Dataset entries
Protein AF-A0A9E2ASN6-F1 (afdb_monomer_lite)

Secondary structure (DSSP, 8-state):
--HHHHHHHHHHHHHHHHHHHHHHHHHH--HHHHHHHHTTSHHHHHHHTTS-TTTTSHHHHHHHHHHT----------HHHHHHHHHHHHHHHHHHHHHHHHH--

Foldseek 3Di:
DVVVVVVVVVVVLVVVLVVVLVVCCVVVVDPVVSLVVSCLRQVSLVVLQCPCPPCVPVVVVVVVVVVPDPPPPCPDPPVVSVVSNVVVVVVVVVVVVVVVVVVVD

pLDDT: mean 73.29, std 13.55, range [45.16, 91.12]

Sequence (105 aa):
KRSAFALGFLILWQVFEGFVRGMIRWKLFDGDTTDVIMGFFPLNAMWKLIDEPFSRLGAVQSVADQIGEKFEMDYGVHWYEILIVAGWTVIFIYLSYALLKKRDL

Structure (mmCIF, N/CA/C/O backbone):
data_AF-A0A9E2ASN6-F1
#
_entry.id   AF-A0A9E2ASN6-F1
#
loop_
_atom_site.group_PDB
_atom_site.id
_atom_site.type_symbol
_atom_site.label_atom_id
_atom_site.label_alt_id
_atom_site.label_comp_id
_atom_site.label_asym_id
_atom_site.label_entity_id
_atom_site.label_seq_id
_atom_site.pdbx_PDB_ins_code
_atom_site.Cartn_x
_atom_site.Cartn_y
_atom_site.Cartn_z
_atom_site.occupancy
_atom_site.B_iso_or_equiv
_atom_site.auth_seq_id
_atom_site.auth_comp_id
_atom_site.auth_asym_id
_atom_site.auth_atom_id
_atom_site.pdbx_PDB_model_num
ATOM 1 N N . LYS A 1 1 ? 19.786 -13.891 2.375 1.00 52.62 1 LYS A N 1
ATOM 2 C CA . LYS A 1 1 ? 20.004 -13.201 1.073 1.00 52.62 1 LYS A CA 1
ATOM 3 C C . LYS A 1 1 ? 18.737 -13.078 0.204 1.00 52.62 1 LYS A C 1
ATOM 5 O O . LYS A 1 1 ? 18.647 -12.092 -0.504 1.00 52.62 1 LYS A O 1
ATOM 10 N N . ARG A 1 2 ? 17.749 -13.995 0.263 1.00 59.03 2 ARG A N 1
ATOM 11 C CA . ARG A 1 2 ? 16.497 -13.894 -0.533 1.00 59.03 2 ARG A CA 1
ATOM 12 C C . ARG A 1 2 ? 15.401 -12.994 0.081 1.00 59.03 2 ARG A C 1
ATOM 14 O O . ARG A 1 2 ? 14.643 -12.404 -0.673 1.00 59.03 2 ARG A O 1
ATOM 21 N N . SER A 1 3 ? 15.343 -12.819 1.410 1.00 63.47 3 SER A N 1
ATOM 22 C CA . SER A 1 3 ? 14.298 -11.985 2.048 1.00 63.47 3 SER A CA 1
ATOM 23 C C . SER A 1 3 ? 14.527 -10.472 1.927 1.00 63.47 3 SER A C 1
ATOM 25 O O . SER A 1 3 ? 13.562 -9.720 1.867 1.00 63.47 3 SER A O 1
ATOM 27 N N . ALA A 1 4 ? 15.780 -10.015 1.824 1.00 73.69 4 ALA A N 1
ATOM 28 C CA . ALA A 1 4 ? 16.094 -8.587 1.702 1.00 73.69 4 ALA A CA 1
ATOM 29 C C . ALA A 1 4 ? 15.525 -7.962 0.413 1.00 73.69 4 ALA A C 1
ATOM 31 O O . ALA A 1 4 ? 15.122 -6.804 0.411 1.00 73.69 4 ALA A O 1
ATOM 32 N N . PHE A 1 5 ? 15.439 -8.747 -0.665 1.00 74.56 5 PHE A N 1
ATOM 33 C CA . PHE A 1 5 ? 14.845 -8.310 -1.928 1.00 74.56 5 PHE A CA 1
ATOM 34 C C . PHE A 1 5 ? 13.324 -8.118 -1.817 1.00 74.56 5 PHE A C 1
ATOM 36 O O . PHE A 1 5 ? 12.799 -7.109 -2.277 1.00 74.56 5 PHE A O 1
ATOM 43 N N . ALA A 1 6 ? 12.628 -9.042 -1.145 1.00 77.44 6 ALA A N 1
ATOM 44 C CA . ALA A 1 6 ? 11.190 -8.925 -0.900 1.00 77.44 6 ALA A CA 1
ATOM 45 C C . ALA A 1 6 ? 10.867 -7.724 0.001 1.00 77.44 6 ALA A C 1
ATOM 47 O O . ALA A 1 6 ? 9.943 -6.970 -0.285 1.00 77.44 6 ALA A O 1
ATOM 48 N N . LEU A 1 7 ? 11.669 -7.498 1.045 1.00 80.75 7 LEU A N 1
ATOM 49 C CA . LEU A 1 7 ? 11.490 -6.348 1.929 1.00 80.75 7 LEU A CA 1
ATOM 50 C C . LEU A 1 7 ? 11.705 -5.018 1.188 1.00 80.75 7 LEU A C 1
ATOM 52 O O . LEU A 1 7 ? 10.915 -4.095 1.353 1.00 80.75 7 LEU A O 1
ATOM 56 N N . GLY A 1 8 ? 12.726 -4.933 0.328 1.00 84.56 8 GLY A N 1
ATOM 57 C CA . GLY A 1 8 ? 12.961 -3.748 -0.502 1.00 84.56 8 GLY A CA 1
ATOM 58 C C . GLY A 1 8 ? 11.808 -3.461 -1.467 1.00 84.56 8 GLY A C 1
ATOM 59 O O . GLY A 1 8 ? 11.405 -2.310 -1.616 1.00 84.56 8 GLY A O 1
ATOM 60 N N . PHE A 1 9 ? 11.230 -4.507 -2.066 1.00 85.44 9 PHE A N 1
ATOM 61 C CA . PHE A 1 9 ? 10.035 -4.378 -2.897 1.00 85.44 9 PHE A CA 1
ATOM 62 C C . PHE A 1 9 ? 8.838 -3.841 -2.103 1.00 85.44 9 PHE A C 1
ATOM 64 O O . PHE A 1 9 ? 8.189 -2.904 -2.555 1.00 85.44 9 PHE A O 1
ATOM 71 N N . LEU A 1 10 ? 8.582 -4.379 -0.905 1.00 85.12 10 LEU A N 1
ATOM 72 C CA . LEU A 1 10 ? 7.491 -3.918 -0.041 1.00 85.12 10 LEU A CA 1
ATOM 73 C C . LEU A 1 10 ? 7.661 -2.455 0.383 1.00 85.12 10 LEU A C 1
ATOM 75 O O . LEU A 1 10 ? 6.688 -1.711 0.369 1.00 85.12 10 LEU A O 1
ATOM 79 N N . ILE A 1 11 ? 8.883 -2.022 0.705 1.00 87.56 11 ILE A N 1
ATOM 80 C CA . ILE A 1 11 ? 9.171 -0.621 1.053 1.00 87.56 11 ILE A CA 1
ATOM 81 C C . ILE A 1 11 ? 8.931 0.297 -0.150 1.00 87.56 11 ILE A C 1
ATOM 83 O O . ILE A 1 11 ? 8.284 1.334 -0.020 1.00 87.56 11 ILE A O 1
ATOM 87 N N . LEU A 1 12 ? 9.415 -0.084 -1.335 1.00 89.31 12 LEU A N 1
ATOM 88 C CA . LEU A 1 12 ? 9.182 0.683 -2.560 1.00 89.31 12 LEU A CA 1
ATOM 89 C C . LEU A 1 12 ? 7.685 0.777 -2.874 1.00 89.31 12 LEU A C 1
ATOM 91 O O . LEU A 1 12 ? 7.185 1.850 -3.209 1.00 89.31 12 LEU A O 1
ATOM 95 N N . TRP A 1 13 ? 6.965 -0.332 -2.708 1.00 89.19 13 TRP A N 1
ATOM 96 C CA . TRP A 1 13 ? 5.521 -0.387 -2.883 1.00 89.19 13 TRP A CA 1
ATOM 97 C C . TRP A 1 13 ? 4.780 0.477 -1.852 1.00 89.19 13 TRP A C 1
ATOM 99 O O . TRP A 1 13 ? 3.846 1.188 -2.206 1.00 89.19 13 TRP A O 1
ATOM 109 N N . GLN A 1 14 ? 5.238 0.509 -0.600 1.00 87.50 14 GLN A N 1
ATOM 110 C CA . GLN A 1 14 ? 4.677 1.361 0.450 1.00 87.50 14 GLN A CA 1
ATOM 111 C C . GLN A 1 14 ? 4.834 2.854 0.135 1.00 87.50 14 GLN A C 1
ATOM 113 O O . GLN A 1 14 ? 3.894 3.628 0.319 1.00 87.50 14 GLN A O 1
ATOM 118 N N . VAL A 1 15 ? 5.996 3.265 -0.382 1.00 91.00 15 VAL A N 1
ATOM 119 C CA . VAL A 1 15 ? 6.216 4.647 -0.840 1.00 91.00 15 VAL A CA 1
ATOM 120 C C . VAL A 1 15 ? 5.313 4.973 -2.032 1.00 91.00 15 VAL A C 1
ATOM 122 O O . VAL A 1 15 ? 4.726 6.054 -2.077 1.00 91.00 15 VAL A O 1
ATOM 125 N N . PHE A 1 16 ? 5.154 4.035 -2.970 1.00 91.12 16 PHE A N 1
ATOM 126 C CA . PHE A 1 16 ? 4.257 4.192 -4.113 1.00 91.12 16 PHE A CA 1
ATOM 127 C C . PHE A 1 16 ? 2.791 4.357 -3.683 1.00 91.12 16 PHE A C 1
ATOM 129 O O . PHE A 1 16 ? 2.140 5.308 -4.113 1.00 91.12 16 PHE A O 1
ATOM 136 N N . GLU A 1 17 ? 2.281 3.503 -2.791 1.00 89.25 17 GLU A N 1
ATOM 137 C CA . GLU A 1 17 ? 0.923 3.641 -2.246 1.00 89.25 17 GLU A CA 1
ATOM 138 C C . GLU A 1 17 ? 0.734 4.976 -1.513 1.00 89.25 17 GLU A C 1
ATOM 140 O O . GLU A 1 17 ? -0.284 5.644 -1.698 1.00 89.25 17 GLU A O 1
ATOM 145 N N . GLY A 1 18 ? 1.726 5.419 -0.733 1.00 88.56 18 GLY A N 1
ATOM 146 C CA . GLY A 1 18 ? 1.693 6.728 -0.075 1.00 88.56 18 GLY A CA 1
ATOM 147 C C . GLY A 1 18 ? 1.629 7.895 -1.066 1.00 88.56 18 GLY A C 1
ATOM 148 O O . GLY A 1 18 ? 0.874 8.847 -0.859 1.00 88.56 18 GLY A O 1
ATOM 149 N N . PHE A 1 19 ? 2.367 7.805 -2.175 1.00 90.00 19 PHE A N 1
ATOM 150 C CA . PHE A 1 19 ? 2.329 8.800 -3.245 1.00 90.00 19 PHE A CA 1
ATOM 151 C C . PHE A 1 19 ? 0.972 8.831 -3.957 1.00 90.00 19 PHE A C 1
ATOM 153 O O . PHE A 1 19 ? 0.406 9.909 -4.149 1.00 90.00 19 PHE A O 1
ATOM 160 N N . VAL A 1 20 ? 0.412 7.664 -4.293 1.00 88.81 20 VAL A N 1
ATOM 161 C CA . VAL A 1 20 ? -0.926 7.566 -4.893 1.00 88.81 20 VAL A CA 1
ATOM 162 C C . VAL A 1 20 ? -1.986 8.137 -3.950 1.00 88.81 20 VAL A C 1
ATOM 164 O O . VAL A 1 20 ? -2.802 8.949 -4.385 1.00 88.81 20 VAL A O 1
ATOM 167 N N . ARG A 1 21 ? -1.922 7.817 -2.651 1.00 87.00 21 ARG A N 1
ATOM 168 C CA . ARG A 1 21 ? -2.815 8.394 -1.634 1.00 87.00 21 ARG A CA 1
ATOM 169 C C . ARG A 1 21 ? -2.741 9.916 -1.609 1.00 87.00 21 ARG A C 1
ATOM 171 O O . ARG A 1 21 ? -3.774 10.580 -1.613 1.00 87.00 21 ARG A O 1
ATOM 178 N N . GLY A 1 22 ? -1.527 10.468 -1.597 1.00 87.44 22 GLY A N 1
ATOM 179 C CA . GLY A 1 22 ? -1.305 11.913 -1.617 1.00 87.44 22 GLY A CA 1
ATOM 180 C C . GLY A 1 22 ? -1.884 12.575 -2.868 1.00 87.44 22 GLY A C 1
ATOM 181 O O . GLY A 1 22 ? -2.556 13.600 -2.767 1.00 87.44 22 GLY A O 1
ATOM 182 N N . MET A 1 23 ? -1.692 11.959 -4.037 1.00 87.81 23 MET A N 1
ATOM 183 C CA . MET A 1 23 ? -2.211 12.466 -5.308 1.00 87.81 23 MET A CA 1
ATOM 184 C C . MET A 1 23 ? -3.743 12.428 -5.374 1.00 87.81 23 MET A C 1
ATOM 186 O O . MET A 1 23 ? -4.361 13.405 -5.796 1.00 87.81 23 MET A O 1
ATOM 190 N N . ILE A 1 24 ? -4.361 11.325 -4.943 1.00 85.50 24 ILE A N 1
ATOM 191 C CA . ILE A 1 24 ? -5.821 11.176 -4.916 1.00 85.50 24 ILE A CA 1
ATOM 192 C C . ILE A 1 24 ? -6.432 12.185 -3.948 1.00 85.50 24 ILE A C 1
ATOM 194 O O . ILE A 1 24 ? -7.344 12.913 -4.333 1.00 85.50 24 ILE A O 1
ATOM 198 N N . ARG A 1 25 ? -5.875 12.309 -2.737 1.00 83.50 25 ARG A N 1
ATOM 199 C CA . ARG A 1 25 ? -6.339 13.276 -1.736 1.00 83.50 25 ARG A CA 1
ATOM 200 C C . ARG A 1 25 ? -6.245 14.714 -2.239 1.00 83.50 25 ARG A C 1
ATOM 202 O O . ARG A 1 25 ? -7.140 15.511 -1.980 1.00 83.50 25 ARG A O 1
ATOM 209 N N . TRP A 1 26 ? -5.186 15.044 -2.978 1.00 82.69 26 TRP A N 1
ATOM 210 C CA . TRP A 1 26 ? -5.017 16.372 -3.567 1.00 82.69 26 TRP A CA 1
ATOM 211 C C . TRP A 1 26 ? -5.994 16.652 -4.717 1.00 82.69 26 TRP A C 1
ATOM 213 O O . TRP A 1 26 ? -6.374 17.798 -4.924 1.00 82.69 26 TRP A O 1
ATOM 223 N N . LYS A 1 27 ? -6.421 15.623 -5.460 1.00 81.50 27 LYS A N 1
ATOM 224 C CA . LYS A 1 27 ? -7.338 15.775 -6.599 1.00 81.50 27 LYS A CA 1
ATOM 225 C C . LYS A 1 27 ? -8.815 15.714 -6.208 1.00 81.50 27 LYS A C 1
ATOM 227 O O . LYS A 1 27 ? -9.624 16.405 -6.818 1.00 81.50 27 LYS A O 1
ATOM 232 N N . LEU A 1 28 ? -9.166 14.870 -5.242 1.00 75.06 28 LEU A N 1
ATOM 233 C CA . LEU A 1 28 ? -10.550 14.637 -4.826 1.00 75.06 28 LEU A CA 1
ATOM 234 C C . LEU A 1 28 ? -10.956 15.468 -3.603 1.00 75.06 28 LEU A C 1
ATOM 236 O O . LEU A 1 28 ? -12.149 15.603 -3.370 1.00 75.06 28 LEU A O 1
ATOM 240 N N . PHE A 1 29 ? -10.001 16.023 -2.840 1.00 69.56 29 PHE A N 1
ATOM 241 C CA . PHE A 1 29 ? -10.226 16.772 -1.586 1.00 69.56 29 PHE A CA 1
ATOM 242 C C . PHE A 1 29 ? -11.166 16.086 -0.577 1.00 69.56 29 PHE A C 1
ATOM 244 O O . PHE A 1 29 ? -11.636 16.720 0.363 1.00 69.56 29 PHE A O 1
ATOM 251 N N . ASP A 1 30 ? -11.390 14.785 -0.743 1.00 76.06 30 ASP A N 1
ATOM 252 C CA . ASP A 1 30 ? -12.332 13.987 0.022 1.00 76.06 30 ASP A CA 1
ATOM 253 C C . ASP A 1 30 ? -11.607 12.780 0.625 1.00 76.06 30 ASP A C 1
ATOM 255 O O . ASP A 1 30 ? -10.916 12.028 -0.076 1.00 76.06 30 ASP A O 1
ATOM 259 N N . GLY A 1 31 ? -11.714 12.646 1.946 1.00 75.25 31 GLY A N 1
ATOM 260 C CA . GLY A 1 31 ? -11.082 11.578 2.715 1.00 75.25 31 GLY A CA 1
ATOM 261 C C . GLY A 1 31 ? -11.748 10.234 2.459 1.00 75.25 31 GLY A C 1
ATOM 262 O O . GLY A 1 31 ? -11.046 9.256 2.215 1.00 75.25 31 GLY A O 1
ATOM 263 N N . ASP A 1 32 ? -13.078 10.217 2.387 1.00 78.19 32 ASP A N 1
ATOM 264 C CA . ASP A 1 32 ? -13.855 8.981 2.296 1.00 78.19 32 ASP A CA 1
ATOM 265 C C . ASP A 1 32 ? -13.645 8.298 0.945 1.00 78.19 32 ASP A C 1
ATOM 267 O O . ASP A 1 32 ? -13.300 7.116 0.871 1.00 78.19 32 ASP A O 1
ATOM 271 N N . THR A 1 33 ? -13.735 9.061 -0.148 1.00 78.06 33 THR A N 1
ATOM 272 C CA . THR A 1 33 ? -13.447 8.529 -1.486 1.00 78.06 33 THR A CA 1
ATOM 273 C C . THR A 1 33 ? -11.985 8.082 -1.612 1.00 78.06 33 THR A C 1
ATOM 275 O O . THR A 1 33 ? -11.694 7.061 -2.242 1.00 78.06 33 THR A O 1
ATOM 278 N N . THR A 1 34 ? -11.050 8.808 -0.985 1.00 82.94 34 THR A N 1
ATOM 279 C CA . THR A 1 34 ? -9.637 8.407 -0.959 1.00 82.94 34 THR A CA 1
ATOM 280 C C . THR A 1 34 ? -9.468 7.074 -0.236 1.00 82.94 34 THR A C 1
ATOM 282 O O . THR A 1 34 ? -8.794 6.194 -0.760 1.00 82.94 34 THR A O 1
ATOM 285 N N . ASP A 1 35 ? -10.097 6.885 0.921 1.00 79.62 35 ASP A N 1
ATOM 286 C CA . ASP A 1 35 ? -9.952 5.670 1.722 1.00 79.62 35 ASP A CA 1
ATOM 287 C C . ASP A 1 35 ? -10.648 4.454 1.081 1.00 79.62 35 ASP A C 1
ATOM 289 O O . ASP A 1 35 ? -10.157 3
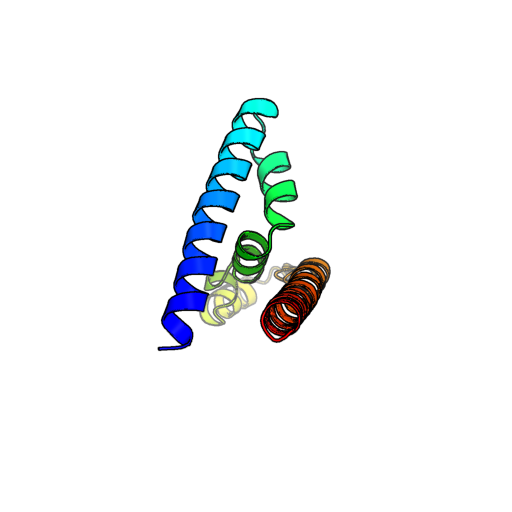.327 1.204 1.00 79.62 35 ASP A O 1
ATOM 293 N N . VAL A 1 36 ? -11.723 4.657 0.308 1.00 81.88 36 VAL A N 1
ATOM 294 C CA . VAL A 1 36 ? -12.309 3.604 -0.541 1.00 81.88 36 VAL A CA 1
ATOM 295 C C . VAL A 1 36 ? -11.330 3.178 -1.632 1.00 81.88 36 VAL A C 1
ATOM 297 O O . VAL A 1 36 ? -11.057 1.987 -1.769 1.00 81.88 36 VAL A O 1
ATOM 300 N N . ILE A 1 37 ? -10.757 4.127 -2.382 1.00 82.50 37 ILE A N 1
ATOM 301 C CA . ILE A 1 37 ? -9.815 3.813 -3.468 1.00 82.50 37 ILE A CA 1
ATOM 302 C C . ILE A 1 37 ? -8.543 3.169 -2.910 1.00 82.50 37 ILE A C 1
ATOM 304 O O . ILE A 1 37 ? -8.058 2.176 -3.453 1.00 82.50 37 ILE A O 1
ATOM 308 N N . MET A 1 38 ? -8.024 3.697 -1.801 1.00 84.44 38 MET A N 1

WHAT THE EXERCISE ASKS
Your reply should hold only the lines from the first line of the records through the one with "ATOM 1 N N .", reproduced word for word.

ANSWER FOR THE TASK
Protein AF-A0A9E2ASN6-F1 (afdb_monomer_lite)

Secondary structure (DSSP, 8-state):
--HHHHHHHHHHHHHHHHHHHHHHHHHH--HHHHHHHHTTSHHHHHHHTTS-TTTTSHHHHHHHHHHT----------HHHHHHHHHHHHHHHHHHHHHHHHH--

Foldseek 3Di:
DVVVVVVVVVVVLVVVLVVVLVVCCVVVVDPVVSLVVSCLRQVSLVVLQCPCPPCVPVVVVVVVVVVPDPPPPCPDPPVVSVVSNVVVVVVVVVVVVVVVVVVVD

pLDDT: mean 73.29, std 13.55, range [45.16, 91.12]

Sequence (105 aa):
KRSAFALGFLILWQVFEGFVRGMIRWKLFDGDTTDVIMGFFPLNAMWKLIDEPFSRLGAVQSVADQIGEKFEMDYGVHWYEILIVAGWTVIFIYLSYALLKKRDL

Structure (mmCIF, N/CA/C/O backbone):
data_AF-A0A9E2ASN6-F1
#
_entry.id   AF-A0A9E2ASN6-F1
#
loop_
_atom_site.group_PDB
_atom_site.id
_atom_site.type_symbol
_atom_site.label_atom_id
_atom_site.label_alt_id
_atom_site.label_comp_id
_atom_site.label_asym_id
_atom_site.label_entity_id
_atom_site.label_seq_id
_atom_site.pdbx_PDB_ins_code
_atom_site.Cartn_x
_atom_site.Cartn_y
_atom_site.Cartn_z
_atom_site.occupancy
_atom_site.B_iso_or_equiv
_atom_site.auth_seq_id
_atom_site.auth_comp_id
_atom_site.auth_asym_id
_atom_site.auth_atom_id
_atom_site.pdbx_PDB_model_num
ATOM 1 N N . LYS A 1 1 ? 19.786 -13.891 2.375 1.00 52.62 1 LYS A N 1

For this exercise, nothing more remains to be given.